__WORK TO BE COMPLETED__. Range to output from the entries below: the line containing "ATOM 44 O O" through the line containing "ATOM 65 C CA". Set it down exactly, ends included, nothing else.
########################################
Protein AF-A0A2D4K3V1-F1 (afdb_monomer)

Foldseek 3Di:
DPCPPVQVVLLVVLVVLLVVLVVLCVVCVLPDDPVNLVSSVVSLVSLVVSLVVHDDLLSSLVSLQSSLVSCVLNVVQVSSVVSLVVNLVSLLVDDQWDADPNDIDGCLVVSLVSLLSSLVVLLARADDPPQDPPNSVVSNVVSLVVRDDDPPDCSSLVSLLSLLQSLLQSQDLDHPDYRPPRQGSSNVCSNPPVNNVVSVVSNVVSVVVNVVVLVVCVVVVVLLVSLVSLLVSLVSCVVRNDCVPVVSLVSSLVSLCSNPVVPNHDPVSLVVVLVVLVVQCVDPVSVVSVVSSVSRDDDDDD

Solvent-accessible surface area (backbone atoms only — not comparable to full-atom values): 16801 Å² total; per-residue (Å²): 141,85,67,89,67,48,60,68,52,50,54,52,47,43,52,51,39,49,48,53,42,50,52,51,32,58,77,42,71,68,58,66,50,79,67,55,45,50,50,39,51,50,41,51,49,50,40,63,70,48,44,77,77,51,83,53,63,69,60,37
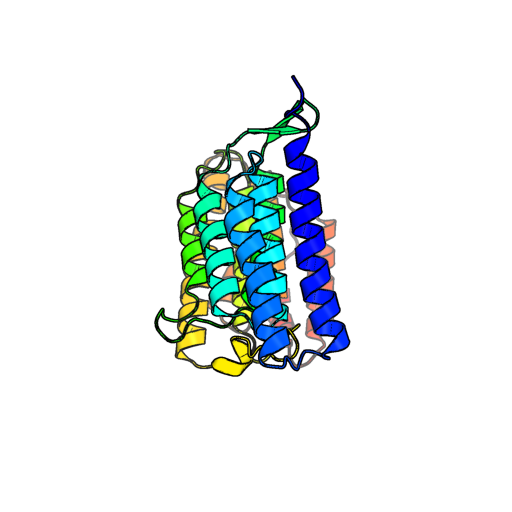,42,52,49,26,48,54,49,16,51,52,24,40,60,65,66,34,54,71,60,16,52,51,25,47,49,55,31,46,71,46,57,65,71,62,55,70,61,41,75,56,97,87,40,79,38,71,29,63,67,60,49,48,55,50,47,55,54,47,48,60,53,54,60,50,48,54,61,54,94,88,66,47,82,57,43,68,62,51,53,42,51,52,40,60,69,74,39,88,74,61,94,89,56,62,59,68,48,53,49,42,51,52,47,46,52,44,40,42,49,64,60,31,63,63,60,98,67,79,51,85,91,51,73,20,43,31,73,74,46,56,66,35,67,68,61,45,48,52,41,49,53,54,41,55,55,42,52,50,53,45,52,50,51,45,51,48,30,54,74,71,66,41,48,56,60,30,8,48,51,28,41,55,52,30,54,48,41,73,75,59,49,67,60,85,40,67,68,54,33,50,48,40,44,50,24,50,50,54,9,44,71,81,71,53,38,59,62,70,58,54,52,52,52,52,51,48,43,61,58,48,27,73,41,78,94,36,43,70,36,53,62,49,54,76,63,57,77,80,83,76,89,125

Structure (mmCIF, N/CA/C/O backbone):
data_AF-A0A2D4K3V1-F1
#
_entry.id   AF-A0A2D4K3V1-F1
#
loop_
_atom_site.group_PDB
_atom_site.id
_atom_site.type_symbol
_atom_site.label_atom_id
_atom_site.label_alt_id
_atom_site.label_comp_id
_atom_site.label_asym_id
_atom_site.label_entity_id
_atom_site.label_seq_id
_atom_site.pdbx_PDB_ins_code
_atom_site.Cartn_x
_atom_site.Cartn_y
_atom_site.Cartn_z
_atom_site.occupancy
_atom_site.B_iso_or_equiv
_atom_site.auth_seq_id
_atom_site.auth_comp_id
_atom_site.auth_asym_id
_atom_site.auth_atom_id
_atom_site.pdbx_PDB_model_num
ATOM 1 N N . SER A 1 1 ? 7.234 34.937 -22.840 1.00 45.19 1 SER A N 1
ATOM 2 C CA . SER A 1 1 ? 6.072 34.308 -22.177 1.00 45.19 1 SER A CA 1
ATOM 3 C C . SER A 1 1 ? 5.604 33.021 -22.887 1.00 45.19 1 SER A C 1
ATOM 5 O O . SER A 1 1 ? 4.413 32.783 -22.998 1.00 45.19 1 SER A O 1
ATOM 7 N N . MET A 1 2 ? 6.510 32.162 -23.390 1.00 46.22 2 MET A N 1
ATOM 8 C CA . MET A 1 2 ? 6.136 30.980 -24.208 1.00 46.22 2 MET A CA 1
ATOM 9 C C . MET A 1 2 ? 6.333 29.622 -23.507 1.00 46.22 2 MET A C 1
ATOM 11 O O . MET A 1 2 ? 6.055 28.589 -24.103 1.00 46.22 2 MET A O 1
ATOM 15 N N . PHE A 1 3 ? 6.792 29.605 -22.250 1.00 49.53 3 PHE A N 1
ATOM 16 C CA . PHE A 1 3 ? 7.258 28.381 -21.576 1.00 49.53 3 PHE A CA 1
ATOM 17 C C . PHE A 1 3 ? 6.348 27.867 -20.449 1.00 49.53 3 PHE A C 1
ATOM 19 O O . PHE A 1 3 ? 6.620 26.812 -19.889 1.00 49.53 3 PHE A O 1
ATOM 26 N N . CYS A 1 4 ? 5.239 28.547 -20.143 1.00 50.56 4 CYS A N 1
ATOM 27 C CA . CYS A 1 4 ? 4.311 28.130 -19.081 1.00 50.56 4 CYS A CA 1
ATOM 28 C C . CYS A 1 4 ? 3.558 26.818 -19.396 1.00 50.56 4 CYS A C 1
ATOM 30 O O . CYS A 1 4 ? 2.980 26.220 -18.498 1.00 50.56 4 CYS A O 1
ATOM 32 N N . ASN A 1 5 ? 3.600 26.345 -20.649 1.00 59.88 5 ASN A N 1
ATOM 33 C CA . ASN A 1 5 ? 2.864 25.165 -21.119 1.00 59.88 5 ASN A CA 1
ATOM 34 C C . ASN A 1 5 ? 3.722 23.892 -21.241 1.00 59.88 5 ASN A C 1
ATOM 36 O O . ASN A 1 5 ? 3.238 22.893 -21.770 1.00 59.88 5 ASN A O 1
ATOM 40 N N . LEU A 1 6 ? 4.988 23.899 -20.802 1.00 81.44 6 LEU A N 1
ATOM 41 C CA . LEU A 1 6 ? 5.865 22.735 -20.986 1.00 81.44 6 LEU A CA 1
ATOM 42 C C . LEU A 1 6 ? 5.554 21.599 -20.001 1.00 81.44 6 LEU A C 1
ATOM 44 O O . LEU A 1 6 ? 5.717 20.437 -20.352 1.00 81.44 6 LEU A O 1
ATOM 48 N N . GLU A 1 7 ? 5.069 21.902 -18.796 1.00 87.31 7 GLU A N 1
ATOM 49 C CA . GLU A 1 7 ? 4.833 20.878 -17.770 1.00 87.31 7 GLU A CA 1
ATOM 50 C C . GLU A 1 7 ? 3.777 19.837 -18.192 1.00 87.31 7 GLU A C 1
ATOM 52 O O . GLU A 1 7 ? 4.110 18.651 -18.190 1.00 87.31 7 GLU A O 1
ATOM 57 N N . PRO A 1 8 ? 2.574 20.213 -18.679 1.00 91.19 8 PRO A N 1
ATOM 58 C CA . PRO A 1 8 ? 1.629 19.235 -19.226 1.00 91.19 8 PRO A CA 1
ATOM 59 C C . PRO A 1 8 ? 2.212 18.408 -20.382 1.00 91.19 8 PRO A C 1
ATOM 61 O O . PRO A 1 8 ? 1.916 17.221 -20.505 1.00 91.19 8 PRO A O 1
ATOM 64 N N . VAL A 1 9 ? 3.076 19.011 -21.208 1.00 92.94 9 VAL A N 1
ATOM 65 C CA . VAL A 1 9 ? 3.752 18.320 -22.318 1.00 92.94 9 VAL A CA 1
ATOM 66 C C . VAL A 1 9 ? 4.757 17.294 -21.794 1.00 92.94 9 VAL A C 1
ATOM 68 O O . VAL A 1 9 ? 4.789 16.175 -22.297 1.00 92.94 9 VAL A O 1
ATOM 71 N N . LEU A 1 10 ? 5.544 17.630 -20.768 1.00 94.75 10 LEU A N 1
ATOM 72 C CA . LEU A 1 10 ? 6.482 16.701 -20.131 1.00 94.75 10 LEU A CA 1
ATOM 73 C C . LEU A 1 10 ? 5.749 15.547 -19.446 1.00 94.75 10 LEU A C 1
ATOM 75 O O . LEU A 1 10 ? 6.152 14.397 -19.603 1.00 94.75 10 LEU A O 1
ATOM 79 N N . VAL A 1 11 ? 4.646 15.831 -18.750 1.00 96.62 11 VAL A N 1
ATOM 80 C CA . VAL A 1 11 ? 3.787 14.801 -18.147 1.00 96.62 11 VAL A CA 1
ATOM 81 C C . VAL A 1 11 ? 3.258 13.852 -19.223 1.00 96.62 11 VAL A C 1
ATOM 83 O O . VAL A 1 11 ? 3.423 12.635 -19.110 1.00 96.62 11 VAL A O 1
ATOM 86 N N . GLN A 1 12 ? 2.700 14.390 -20.312 1.00 96.94 12 GLN A N 1
ATOM 87 C CA . GLN A 1 12 ? 2.206 13.581 -21.425 1.00 96.94 12 GLN A CA 1
ATOM 88 C C . GLN A 1 12 ? 3.324 12.776 -22.095 1.00 96.94 12 GLN A C 1
ATOM 90 O O . GLN A 1 12 ? 3.116 11.622 -22.478 1.00 96.94 12 GLN A O 1
ATOM 95 N N . LEU A 1 13 ? 4.520 13.350 -22.224 1.00 97.12 13 LEU A N 1
ATOM 96 C CA . LEU A 1 13 ? 5.680 12.672 -22.788 1.00 97.12 13 LEU A CA 1
ATOM 97 C C . LEU A 1 13 ? 6.122 11.498 -21.906 1.00 97.12 13 LEU A C 1
ATOM 99 O O . LEU A 1 13 ? 6.329 10.404 -22.426 1.00 97.12 13 LEU A O 1
ATOM 103 N N . ILE A 1 14 ? 6.192 11.679 -20.583 1.00 98.38 14 ILE A N 1
ATOM 104 C CA . ILE A 1 14 ? 6.500 10.601 -19.629 1.00 98.38 14 ILE A CA 1
ATOM 105 C C . ILE A 1 14 ? 5.462 9.477 -19.741 1.00 98.38 14 ILE A C 1
ATOM 107 O O . ILE A 1 14 ? 5.840 8.310 -19.848 1.00 98.38 14 ILE A O 1
ATOM 111 N N . HIS A 1 15 ? 4.167 9.803 -19.788 1.00 98.38 15 HIS A N 1
ATOM 112 C CA . HIS A 1 15 ? 3.118 8.799 -19.993 1.00 98.38 15 HIS A CA 1
ATOM 113 C C . HIS A 1 15 ? 3.250 8.076 -21.337 1.00 98.38 15 HIS A C 1
ATOM 115 O O . HIS A 1 15 ? 3.111 6.856 -21.387 1.00 98.38 15 HIS A O 1
ATOM 121 N N . SER A 1 16 ? 3.584 8.798 -22.407 1.00 98.50 16 SER A N 1
ATOM 122 C CA . SER A 1 16 ? 3.783 8.217 -23.740 1.00 98.50 16 SER A CA 1
ATOM 123 C C . SER A 1 16 ? 4.982 7.262 -23.768 1.00 98.50 16 SER A C 1
ATOM 125 O O . SER A 1 16 ? 4.915 6.196 -24.375 1.00 98.50 16 SER A O 1
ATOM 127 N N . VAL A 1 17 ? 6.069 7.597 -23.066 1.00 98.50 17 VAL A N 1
########################################
__COMPLETED EXERCISE__.
ATOM 44 O O . LEU A 1 6 ? 5.717 20.437 -20.352 1.00 81.44 6 LEU A O 1
ATOM 48 N N . GLU A 1 7 ? 5.069 21.902 -18.796 1.00 87.31 7 GLU A N 1
ATOM 49 C CA . GLU A 1 7 ? 4.833 20.878 -17.770 1.00 87.31 7 GLU A CA 1
ATOM 50 C C . GLU A 1 7 ? 3.777 19.837 -18.192 1.00 87.31 7 GLU A C 1
ATOM 52 O O . GLU A 1 7 ? 4.110 18.651 -18.190 1.00 87.31 7 GLU A O 1
ATOM 57 N N . PRO A 1 8 ? 2.574 20.213 -18.679 1.00 91.19 8 PRO A N 1
ATOM 58 C CA . PRO A 1 8 ? 1.629 19.235 -19.226 1.00 91.19 8 PRO A CA 1
ATOM 59 C C . PRO A 1 8 ? 2.212 18.408 -20.382 1.00 91.19 8 PRO A C 1
ATOM 61 O O . PRO A 1 8 ? 1.916 17.221 -20.505 1.00 91.19 8 PRO A O 1
ATOM 64 N N . VAL A 1 9 ? 3.076 19.011 -21.208 1.00 92.94 9 VAL A N 1
ATOM 65 C CA . VAL A 1 9 ? 3.752 18.320 -22.318 1.00 92.94 9 VAL A CA 1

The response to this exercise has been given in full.